We have recently switched ad platforms (we're with Freestar now). Thanks to ads we can pay for server bills, we can afford nice prizes for competitions, we can reward our staff, and more.

While the new platform is great for us financially, it comes with some caveats.  Their filtering system isn't perfect and sometimes some bad ads slip past their filters.

If you get an ad such as:
- *popups *(a popup ad is an actual new page opening up in your browser, not a full-screen ad overlay: those are supposed to show up on mobile once per session, and they have a "close" button)
- *browser hijacks*: you were visiting gbatemp and were suddenly redirected to another site
- *ads with audio*
- *ads with videos *that have audio, or without audio but that make your browser scroll up or down

Please report these bad ads here: *click here to access the bad ad submission form (alt URL: here https://gbatemp.net/reportbadads.html ) * You need to access this from the same browser that received the bad ad, because the form will automatically identify the last ads that you have been getting. Every report will be useful and will help not only on GBAtemp but all other sites on the same network.
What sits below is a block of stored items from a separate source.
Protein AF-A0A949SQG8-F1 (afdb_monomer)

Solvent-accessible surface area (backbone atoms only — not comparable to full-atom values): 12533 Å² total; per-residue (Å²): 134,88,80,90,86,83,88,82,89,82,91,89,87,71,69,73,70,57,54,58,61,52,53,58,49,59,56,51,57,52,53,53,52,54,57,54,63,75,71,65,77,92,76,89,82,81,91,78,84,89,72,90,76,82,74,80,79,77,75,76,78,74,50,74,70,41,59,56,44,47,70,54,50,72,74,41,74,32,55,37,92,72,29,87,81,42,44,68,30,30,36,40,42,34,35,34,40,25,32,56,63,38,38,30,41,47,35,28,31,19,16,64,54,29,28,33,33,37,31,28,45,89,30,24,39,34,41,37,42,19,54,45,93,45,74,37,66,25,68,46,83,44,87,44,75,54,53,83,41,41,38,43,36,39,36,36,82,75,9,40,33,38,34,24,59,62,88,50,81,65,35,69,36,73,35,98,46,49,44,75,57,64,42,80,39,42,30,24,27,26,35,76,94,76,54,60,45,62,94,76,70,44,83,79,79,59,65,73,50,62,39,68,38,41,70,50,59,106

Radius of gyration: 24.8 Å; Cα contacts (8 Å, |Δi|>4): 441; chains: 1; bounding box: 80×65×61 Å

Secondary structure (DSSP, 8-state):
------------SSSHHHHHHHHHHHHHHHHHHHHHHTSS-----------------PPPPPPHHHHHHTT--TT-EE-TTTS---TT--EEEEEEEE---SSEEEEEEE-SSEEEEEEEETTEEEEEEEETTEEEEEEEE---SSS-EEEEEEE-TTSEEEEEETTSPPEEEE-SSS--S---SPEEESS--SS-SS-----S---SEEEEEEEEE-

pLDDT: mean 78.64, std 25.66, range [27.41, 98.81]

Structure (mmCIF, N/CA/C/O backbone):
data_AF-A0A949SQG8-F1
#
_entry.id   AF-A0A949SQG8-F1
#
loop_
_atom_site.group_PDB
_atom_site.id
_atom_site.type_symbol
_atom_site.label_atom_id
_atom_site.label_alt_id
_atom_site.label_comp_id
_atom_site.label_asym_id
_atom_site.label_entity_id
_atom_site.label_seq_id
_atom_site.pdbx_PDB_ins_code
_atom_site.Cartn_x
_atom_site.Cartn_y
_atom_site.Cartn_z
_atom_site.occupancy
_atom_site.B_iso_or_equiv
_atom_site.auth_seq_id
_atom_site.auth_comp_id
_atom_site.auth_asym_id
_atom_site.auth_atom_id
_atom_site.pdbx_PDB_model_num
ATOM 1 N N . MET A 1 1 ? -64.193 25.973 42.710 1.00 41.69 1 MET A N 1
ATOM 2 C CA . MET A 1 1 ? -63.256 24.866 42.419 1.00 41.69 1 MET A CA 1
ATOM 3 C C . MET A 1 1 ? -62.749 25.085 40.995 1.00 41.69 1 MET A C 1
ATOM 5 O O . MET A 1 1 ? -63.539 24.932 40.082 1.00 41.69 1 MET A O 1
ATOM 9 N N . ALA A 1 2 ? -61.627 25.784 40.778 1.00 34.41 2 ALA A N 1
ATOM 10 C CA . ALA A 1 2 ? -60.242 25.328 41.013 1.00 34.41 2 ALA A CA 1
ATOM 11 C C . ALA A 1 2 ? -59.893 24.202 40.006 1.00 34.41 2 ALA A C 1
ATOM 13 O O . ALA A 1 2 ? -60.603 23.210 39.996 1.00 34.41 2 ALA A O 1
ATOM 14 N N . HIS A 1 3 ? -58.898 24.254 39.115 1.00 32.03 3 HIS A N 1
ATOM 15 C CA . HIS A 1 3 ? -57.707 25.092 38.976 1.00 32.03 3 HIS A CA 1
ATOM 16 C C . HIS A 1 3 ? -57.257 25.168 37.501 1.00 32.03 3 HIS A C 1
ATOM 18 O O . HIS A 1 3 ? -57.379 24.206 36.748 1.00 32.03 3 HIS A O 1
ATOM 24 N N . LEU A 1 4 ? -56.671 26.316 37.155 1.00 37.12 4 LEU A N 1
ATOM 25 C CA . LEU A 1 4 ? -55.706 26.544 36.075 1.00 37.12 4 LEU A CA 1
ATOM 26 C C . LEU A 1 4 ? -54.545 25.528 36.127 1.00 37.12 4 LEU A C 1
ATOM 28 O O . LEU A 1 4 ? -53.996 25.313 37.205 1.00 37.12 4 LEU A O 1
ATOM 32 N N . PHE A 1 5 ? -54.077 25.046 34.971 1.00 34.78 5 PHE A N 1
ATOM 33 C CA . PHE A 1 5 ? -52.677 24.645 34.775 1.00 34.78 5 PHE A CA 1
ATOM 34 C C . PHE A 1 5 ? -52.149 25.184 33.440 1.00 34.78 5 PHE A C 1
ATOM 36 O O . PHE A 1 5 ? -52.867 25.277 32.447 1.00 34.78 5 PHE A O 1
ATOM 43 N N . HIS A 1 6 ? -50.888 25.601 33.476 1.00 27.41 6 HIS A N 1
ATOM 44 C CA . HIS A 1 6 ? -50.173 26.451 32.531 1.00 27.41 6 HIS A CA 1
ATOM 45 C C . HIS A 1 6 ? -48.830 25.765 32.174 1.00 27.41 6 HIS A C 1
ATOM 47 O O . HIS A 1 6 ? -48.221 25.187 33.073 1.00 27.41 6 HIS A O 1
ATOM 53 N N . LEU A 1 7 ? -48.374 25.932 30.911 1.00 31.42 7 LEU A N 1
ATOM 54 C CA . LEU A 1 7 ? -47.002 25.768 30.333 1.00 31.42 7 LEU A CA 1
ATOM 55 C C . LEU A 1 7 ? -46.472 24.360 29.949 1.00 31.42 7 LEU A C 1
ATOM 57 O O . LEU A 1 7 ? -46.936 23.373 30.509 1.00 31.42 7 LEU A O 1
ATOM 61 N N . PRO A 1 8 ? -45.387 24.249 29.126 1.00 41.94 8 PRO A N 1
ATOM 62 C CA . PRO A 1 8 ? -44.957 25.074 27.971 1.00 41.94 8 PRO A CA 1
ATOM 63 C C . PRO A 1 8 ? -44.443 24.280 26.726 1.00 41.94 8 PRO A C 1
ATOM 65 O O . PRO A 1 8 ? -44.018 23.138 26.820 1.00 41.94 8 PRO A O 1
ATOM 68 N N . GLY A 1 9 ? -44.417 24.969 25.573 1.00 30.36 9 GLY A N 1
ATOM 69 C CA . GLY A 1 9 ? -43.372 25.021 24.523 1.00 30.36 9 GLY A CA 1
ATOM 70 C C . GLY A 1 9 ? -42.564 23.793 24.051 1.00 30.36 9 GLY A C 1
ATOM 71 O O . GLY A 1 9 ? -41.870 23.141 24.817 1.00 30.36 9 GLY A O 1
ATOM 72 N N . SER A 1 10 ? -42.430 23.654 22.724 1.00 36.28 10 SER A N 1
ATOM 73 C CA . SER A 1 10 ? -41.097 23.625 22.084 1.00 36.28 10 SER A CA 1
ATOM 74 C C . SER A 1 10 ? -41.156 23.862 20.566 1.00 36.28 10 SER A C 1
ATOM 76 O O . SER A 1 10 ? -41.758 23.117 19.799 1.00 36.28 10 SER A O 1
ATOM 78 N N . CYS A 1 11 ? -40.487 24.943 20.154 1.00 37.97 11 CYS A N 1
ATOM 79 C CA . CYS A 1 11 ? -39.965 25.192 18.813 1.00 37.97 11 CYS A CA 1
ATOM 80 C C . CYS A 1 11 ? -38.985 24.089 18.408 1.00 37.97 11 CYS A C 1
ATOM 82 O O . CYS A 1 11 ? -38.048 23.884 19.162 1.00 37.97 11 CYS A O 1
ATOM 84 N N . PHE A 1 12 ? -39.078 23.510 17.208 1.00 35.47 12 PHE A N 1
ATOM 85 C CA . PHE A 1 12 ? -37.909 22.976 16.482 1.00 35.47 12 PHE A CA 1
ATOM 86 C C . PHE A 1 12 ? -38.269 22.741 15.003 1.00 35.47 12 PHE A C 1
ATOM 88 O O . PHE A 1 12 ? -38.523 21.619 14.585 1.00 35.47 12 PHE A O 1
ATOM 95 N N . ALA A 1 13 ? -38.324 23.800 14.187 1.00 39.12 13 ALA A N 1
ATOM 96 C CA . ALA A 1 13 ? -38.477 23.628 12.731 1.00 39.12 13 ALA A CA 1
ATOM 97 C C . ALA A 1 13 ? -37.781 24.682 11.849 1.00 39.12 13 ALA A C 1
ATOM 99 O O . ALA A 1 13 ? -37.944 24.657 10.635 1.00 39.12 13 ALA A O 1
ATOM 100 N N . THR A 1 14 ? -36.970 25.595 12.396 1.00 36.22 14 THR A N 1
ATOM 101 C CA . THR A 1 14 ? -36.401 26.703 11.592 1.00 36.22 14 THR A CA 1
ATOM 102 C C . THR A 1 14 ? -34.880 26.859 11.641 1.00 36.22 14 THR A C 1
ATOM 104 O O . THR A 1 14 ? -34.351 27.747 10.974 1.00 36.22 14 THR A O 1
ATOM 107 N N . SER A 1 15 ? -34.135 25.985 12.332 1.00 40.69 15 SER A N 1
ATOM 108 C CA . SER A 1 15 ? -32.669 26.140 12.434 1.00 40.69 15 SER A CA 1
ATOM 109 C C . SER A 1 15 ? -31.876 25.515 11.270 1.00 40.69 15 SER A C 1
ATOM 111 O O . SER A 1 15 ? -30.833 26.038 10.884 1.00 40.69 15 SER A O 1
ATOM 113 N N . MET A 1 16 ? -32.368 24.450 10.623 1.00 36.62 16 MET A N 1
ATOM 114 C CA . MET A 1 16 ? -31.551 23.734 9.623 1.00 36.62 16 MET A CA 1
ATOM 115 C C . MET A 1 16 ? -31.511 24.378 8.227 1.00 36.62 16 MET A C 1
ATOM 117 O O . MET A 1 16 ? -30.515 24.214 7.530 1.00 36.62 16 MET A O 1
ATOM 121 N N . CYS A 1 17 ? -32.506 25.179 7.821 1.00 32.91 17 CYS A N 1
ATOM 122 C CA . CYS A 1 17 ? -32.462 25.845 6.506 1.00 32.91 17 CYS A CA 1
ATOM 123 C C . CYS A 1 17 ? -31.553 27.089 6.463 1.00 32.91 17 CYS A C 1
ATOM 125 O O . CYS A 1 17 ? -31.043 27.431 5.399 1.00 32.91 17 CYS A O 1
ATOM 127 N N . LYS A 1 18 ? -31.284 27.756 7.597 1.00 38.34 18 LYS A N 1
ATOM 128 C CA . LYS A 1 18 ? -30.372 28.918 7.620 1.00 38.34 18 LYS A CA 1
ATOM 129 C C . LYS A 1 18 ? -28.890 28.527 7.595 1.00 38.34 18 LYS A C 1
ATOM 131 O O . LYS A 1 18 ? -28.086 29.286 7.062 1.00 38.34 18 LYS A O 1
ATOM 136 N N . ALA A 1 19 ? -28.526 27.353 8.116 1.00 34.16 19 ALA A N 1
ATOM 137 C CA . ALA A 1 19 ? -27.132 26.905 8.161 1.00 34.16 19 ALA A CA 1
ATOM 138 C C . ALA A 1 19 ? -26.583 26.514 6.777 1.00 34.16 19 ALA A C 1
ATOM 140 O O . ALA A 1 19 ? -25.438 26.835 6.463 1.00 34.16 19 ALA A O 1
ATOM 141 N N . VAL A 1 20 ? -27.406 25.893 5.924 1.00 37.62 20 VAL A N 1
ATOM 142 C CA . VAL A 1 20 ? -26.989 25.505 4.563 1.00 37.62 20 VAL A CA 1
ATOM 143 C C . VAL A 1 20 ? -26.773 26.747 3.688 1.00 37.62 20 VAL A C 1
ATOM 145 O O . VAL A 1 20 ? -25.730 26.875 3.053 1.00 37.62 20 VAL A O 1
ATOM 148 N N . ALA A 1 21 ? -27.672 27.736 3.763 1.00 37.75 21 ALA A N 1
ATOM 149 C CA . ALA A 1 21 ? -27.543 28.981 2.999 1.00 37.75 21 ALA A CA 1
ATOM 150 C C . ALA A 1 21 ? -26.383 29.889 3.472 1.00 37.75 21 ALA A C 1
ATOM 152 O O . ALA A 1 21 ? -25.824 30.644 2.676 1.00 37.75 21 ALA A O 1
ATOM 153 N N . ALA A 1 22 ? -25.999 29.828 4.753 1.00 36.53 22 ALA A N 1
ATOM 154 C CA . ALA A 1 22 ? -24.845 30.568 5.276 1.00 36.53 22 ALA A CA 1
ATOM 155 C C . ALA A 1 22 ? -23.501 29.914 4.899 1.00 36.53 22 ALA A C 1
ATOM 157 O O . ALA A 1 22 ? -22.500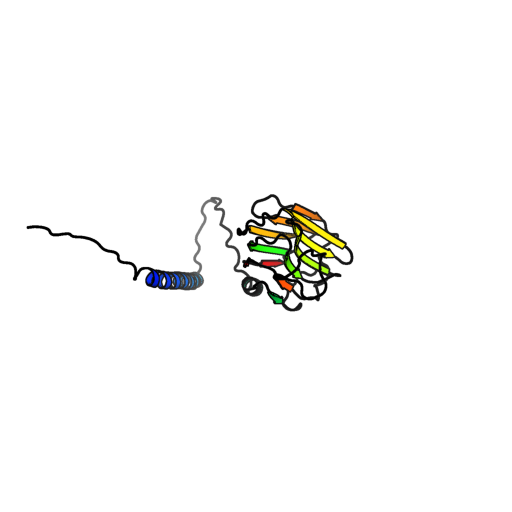 30.612 4.731 1.00 3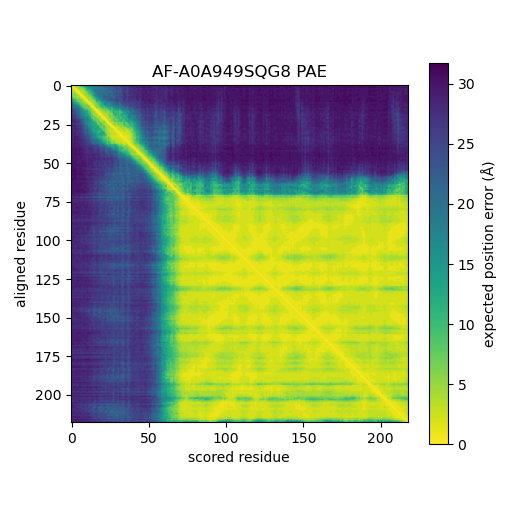6.53 22 ALA A O 1
ATOM 158 N N . CYS A 1 23 ? -23.478 28.588 4.732 1.00 32.28 23 CYS A N 1
ATOM 159 C CA . CYS A 1 23 ? -22.286 27.854 4.315 1.00 32.28 23 CYS A CA 1
ATOM 160 C C . CYS A 1 23 ? -21.939 28.126 2.840 1.00 32.28 23 CYS A C 1
ATOM 162 O O . CYS A 1 23 ? -20.770 28.321 2.516 1.00 32.28 23 CYS A O 1
ATOM 164 N N . GLU A 1 24 ? -22.948 28.255 1.975 1.00 39.72 24 GLU A N 1
ATOM 165 C CA . GLU A 1 24 ? -22.749 28.504 0.540 1.00 39.72 24 GLU A CA 1
ATOM 166 C C . GLU A 1 24 ? -22.284 29.944 0.237 1.00 39.72 24 GLU A C 1
ATOM 168 O O . GLU A 1 24 ? -21.444 30.158 -0.636 1.00 39.72 24 GLU A O 1
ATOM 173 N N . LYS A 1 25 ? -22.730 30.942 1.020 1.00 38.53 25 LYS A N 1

Thanks for your contributions!


----------



## AshuraZro (Dec 20, 2017)

Thank you for the transparency on an issue that many other sites ignore addressing. I recently contacted an unrelated site when similar ads came up. I was let down when they informed me they were aware of a problem and were working with their ad platform to resolve it. It's good to take an ad platform to task on issues but it is not enough by itself. A site's user base needs to be just as informed when problems like this are known since it is ultimately their experience and security that is impacted.


----------



## Axido (Dec 20, 2017)

Wow, just when I wanted to report something there's been a thread made for that. Impressive work and nice to see this.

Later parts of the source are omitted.